It is my sole heat source. I do have a second chinney with 3 flues that I could use for a stove in basement, or living area upstairs, but haven't needed any more heat than the Kitchen Queen.
I heat one level 1850 sq feet in NEPA. I built the home myself with R-22 walls and doubled R-22 in ceiling. It's a high density special order Owens Corning 6 inch insulation. Open floor plan that one small fan in kitchen wall evens out the temp in the back bedroom that is 10 degree difference without it.
Mine came with the 24 gallon reservoir, not installed yet. With this used as the only heat source, I removed a Fisher Mama Bear from the middle of a large kitchen, and had to connect it up right away. I'll set the tank on and plumb it soon when it's shut down during the day. We have a minimal fire overnight, kick it up to cook breakfast and add small splits to cook dinner. About 3 good size 20 inch long splits overnight leaves us comfortable on 25* nights. Warmer or colder overnight temps we adjust the load and air. The firebox would hold 10 or 12 of those splits and drive us out. It would be perfect in the basement and heat over 3000 sf in this home. But we need it in the kitchen. No more propane to cook or heat water ! The summer grate puts the fire directly under cooktop so the stove body doesn't heat up. We just won't use the oven much or bake during the summer. Our garden keeps us busy with plenty of cold dishes all summer anyway.
The users of the water tank I've spoken to use it as their only hot water source. They use either a ram in a stream, windmill connected pump, or hand pump to pump fresh water to a gravity tank for fresh water. This water is poured into the reservoir for the only hot water in the home. Some connect a "hot water keeper" higher than the stove and thermo-syphon to heat the tank water, then gravity feed to sinks and tub.
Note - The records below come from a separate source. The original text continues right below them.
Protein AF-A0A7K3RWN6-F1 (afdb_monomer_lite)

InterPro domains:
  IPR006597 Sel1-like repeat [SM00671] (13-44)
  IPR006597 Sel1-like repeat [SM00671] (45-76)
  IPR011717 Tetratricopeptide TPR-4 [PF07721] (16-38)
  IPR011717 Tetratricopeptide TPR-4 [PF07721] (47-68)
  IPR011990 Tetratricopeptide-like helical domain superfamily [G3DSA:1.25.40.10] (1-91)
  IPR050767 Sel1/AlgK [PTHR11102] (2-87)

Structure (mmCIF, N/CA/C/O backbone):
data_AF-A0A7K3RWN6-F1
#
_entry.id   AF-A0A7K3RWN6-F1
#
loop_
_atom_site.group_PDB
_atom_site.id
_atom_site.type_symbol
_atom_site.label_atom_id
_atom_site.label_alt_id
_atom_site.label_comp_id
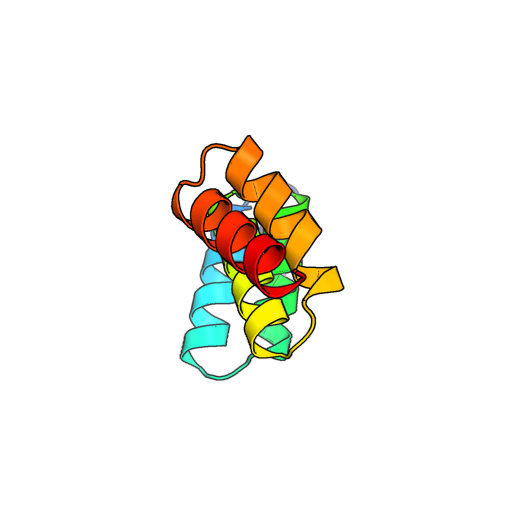_atom_site.label_asym_id
_atom_site.label_entity_id
_atom_site.label_seq_id
_atom_site.pdbx_PDB_ins_code
_atom_site.Cartn_x
_atom_site.Cartn_y
_atom_site.Cartn_z
_atom_site.occupancy
_atom_site.B_iso_or_equiv
_atom_site.auth_seq_id
_atom_site.auth_comp_id
_atom_site.auth_asym_id
_atom_site.auth_atom_id
_atom_site.pdbx_PDB_model_num
ATOM 1 N N . GLU A 1 1 ? 17.013 -17.241 8.617 1.00 50.00 1 GLU A N 1
ATOM 2 C CA . GLU A 1 1 ? 17.892 -16.046 8.561 1.00 50.00 1 GLU A CA 1
ATOM 3 C C . GLU A 1 1 ? 18.743 -15.920 7.296 1.00 50.00 1 GLU A C 1
ATOM 5 O O . GLU A 1 1 ? 18.691 -14.872 6.670 1.00 50.00 1 GLU A O 1
ATOM 10 N N . ARG A 1 2 ? 19.480 -16.951 6.851 1.00 39.25 2 ARG A N 1
ATOM 11 C CA . ARG A 1 2 ? 20.386 -16.839 5.683 1.00 39.25 2 ARG A CA 1
ATOM 12 C C . ARG A 1 2 ? 19.691 -16.551 4.338 1.00 39.25 2 ARG A C 1
ATOM 14 O O . ARG A 1 2 ? 20.234 -15.815 3.527 1.00 39.25 2 ARG A O 1
ATOM 21 N N . TRP A 1 3 ? 18.469 -17.048 4.142 1.00 42.78 3 TRP A N 1
ATOM 22 C CA . TRP A 1 3 ? 17.645 -16.756 2.957 1.00 42.78 3 TRP A CA 1
ATOM 23 C C . TRP A 1 3 ? 17.071 -15.328 2.948 1.00 42.78 3 TRP A C 1
ATOM 25 O O . TRP A 1 3 ? 16.818 -14.765 1.891 1.00 42.78 3 TRP A O 1
ATOM 35 N N . TYR A 1 4 ? 16.938 -14.713 4.129 1.00 48.16 4 TYR A N 1
ATOM 36 C CA . TYR A 1 4 ? 16.351 -13.384 4.315 1.00 48.16 4 TYR A CA 1
ATOM 37 C C . TYR A 1 4 ? 17.292 -12.252 3.900 1.00 48.16 4 TYR A C 1
ATOM 39 O O . TYR A 1 4 ? 16.837 -11.213 3.446 1.00 48.16 4 TYR A O 1
ATOM 47 N N . ARG A 1 5 ? 18.608 -12.441 4.047 1.00 47.47 5 ARG A N 1
ATOM 48 C CA . ARG A 1 5 ? 19.601 -11.403 3.732 1.00 47.47 5 ARG A CA 1
ATOM 49 C C . ARG A 1 5 ? 19.929 -11.349 2.235 1.00 47.47 5 ARG A C 1
ATOM 51 O O . ARG A 1 5 ? 20.132 -10.269 1.708 1.00 47.47 5 ARG A O 1
ATOM 58 N N . ALA A 1 6 ? 19.852 -12.488 1.540 1.00 46.91 6 ALA A N 1
ATOM 59 C CA . ALA A 1 6 ? 20.058 -12.569 0.092 1.00 46.91 6 ALA A CA 1
ATOM 60 C C . ALA A 1 6 ? 18.887 -11.987 -0.729 1.00 46.91 6 ALA A C 1
ATOM 62 O O . ALA A 1 6 ? 19.123 -11.361 -1.755 1.00 46.91 6 ALA A O 1
ATOM 63 N N . ALA A 1 7 ? 17.638 -12.127 -0.259 1.00 46.22 7 ALA A N 1
ATOM 64 C CA . ALA A 1 7 ? 16.477 -11.474 -0.879 1.00 46.22 7 ALA A CA 1
ATOM 65 C C . ALA A 1 7 ? 16.501 -9.943 -0.706 1.00 46.22 7 ALA A C 1
ATOM 67 O O . ALA A 1 7 ? 15.958 -9.210 -1.535 1.00 46.22 7 ALA A O 1
ATOM 68 N N . MET A 1 8 ? 17.161 -9.454 0.355 1.00 48.62 8 MET A N 1
ATOM 69 C CA . MET A 1 8 ? 17.248 -8.022 0.620 1.00 48.62 8 MET A CA 1
ATOM 70 C C . MET A 1 8 ? 18.217 -7.267 -0.277 1.00 48.62 8 MET A C 1
ATOM 72 O O . MET A 1 8 ? 17.951 -6.111 -0.594 1.00 48.62 8 MET A O 1
ATOM 76 N N . ASP A 1 9 ? 19.301 -7.916 -0.691 1.00 47.69 9 ASP A N 1
ATOM 77 C CA . ASP A 1 9 ? 20.344 -7.287 -1.501 1.00 47.69 9 ASP A CA 1
ATOM 78 C C . ASP A 1 9 ? 20.006 -7.278 -3.009 1.00 47.69 9 ASP A C 1
ATOM 80 O O . ASP A 1 9 ? 20.743 -6.685 -3.792 1.00 47.69 9 ASP A O 1
ATOM 84 N N . ALA A 1 10 ? 18.883 -7.887 -3.432 1.00 44.66 10 ALA A N 1
ATOM 85 C CA . ALA A 1 10 ? 18.553 -8.092 -4.851 1.00 44.66 10 ALA A CA 1
ATOM 86 C C . ALA A 1 10 ? 17.100 -7.774 -5.280 1.00 44.66 10 ALA A C 1
ATOM 88 O O . ALA A 1 10 ? 16.667 -8.240 -6.330 1.00 44.66 10 ALA A O 1
ATOM 89 N N . GLY A 1 11 ? 16.333 -6.970 -4.537 1.00 53.03 11 GLY A N 1
ATOM 90 C CA . GLY A 1 11 ? 15.087 -6.416 -5.091 1.00 53.03 11 GLY A CA 1
ATOM 91 C C . GLY A 1 11 ? 13.908 -7.389 -5.210 1.00 53.03 11 GLY A C 1
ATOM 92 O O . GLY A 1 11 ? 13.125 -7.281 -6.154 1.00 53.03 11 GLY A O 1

These are Amish farms with no electric, or public utillities. They do use washing machines connected to the water tank, but the machine is powered by a gas engine. People don't realize everthing is governed by the Bishop within their area, so everyone is the same. No competition and no temptation to use electric for luxury or worldy uses. So the way they are used varies by church district.
This stove will do everything you need with no power in a 2000 sf older poorly insulated farmhouse. 3000 sf well insulated is comfortable. It would not be difficult to add a second stainless loop on the other side of the firebox. (left side) for domestic water heating. I'll be connecting my existing water heater into the loop with a bypass to heat the rear mounted reservoir as well. I have a hand pump above the electric pump t obucket water into the resevoir when the power is down. During that time, the loop only heats the onboard tank. Overnight it may need to bypass the tank back to the water heater to prevent over boiling the reservoir. They put too much moisture in the home if you boil the tank, so it's best to keep it 1/2 full (10 gallons) and be ready to add cold water if you burn it hard for space heating.


----------



## coaly (Mar 27, 2012)

Sorry, missed one;
The supercharger is a lever in the center under the "running board" that opens a small air intake to the fire. The air comes into the side of the fire below the opening across oven bottom. This is used when starting to give as much air as possible with the main air open as well. When burning, if you want to bring the oven up to temp without waiting and heating the cooktop, this extra air inlet really kicks the sparks out of the wood when pulled and comes up in a hurry. If the stove is up to temp and you put a lot of cold food in the oven (it holds 8 bread pans - 4 on each self without anything even on the bottom) opening this intake doesn't allow the oven to cool off much before baking. If you want 400* shut it down at 350 and it will coast up to 400 to 450. If the thermometer reads 600, it's going to coast up to 800 before cooling down. It amazes me the stack temp can be 300 with the oven so hot. It's very efficient.
You have to realize all the heat that raises off the fire either goes directly out the back when the STOVE bypass is open, or across the stove top when the bypass is closed. This is not the OVEN CONTROL. Above the firebox is an outlet directly to the back and out the stack, or heat must go sideways across the stove top when this "stove bypass" is closed. That is the normal route overnight. When both the back outlet (for starting and opening door) and cooktop outlet (oven lever) are closed, the firebox heat has to go out sideways, across the oven bottom, and up oven right side to get out. There is a piece of 3/16 plate between the supercharger inlet and this oven exhaust outlet that makes the turbulence in the firebox. There is a diagram on the website above that shows air flow through the stove.
Overnight the oven door can be left open if more heat is needed, but you don't pull the oven circulation lever. That is only needed for about half the baking time to bring it up to temp. (or a 6 hour turkey) The heat radiated from the firebox next to the oven maintains the temperature just fine. Cooking and baking we keep the stack damper open for draw, and close it overnight.
Here's a pic that shows oven lever at top, supercharger lever at bottom; The running board and doors lift right off to get through a 36 inch doorway. The 380 fits through a 32" door.


----------



## woodsmaster (Mar 27, 2012)

Around here the Amish have solar panels running a big screen T.V. One I seen even had a diesiel tractor with metal spoke rims with rubber bolted to the steel rim. I guess they arn't allowed to have pnumatic tires. It seems
pretty comical to me.


----------



## coaly (Mar 27, 2012)

He may have to drive the road from field to field and do damage to the road without rubber pads. The Bishop would make an exception. I'll explain;

I live the Amish culture, not the religion. (that includes filtered internet) Most of their religious beliefs are close to the same as Christian churches. The bible is taken literally, and is the reason for most of what they do, and why. My wife's family was Mennonite, and they are very close to, and considered Amish Mennonite. I'll try to explain things as simple as possible, maybe it won't seem so strange.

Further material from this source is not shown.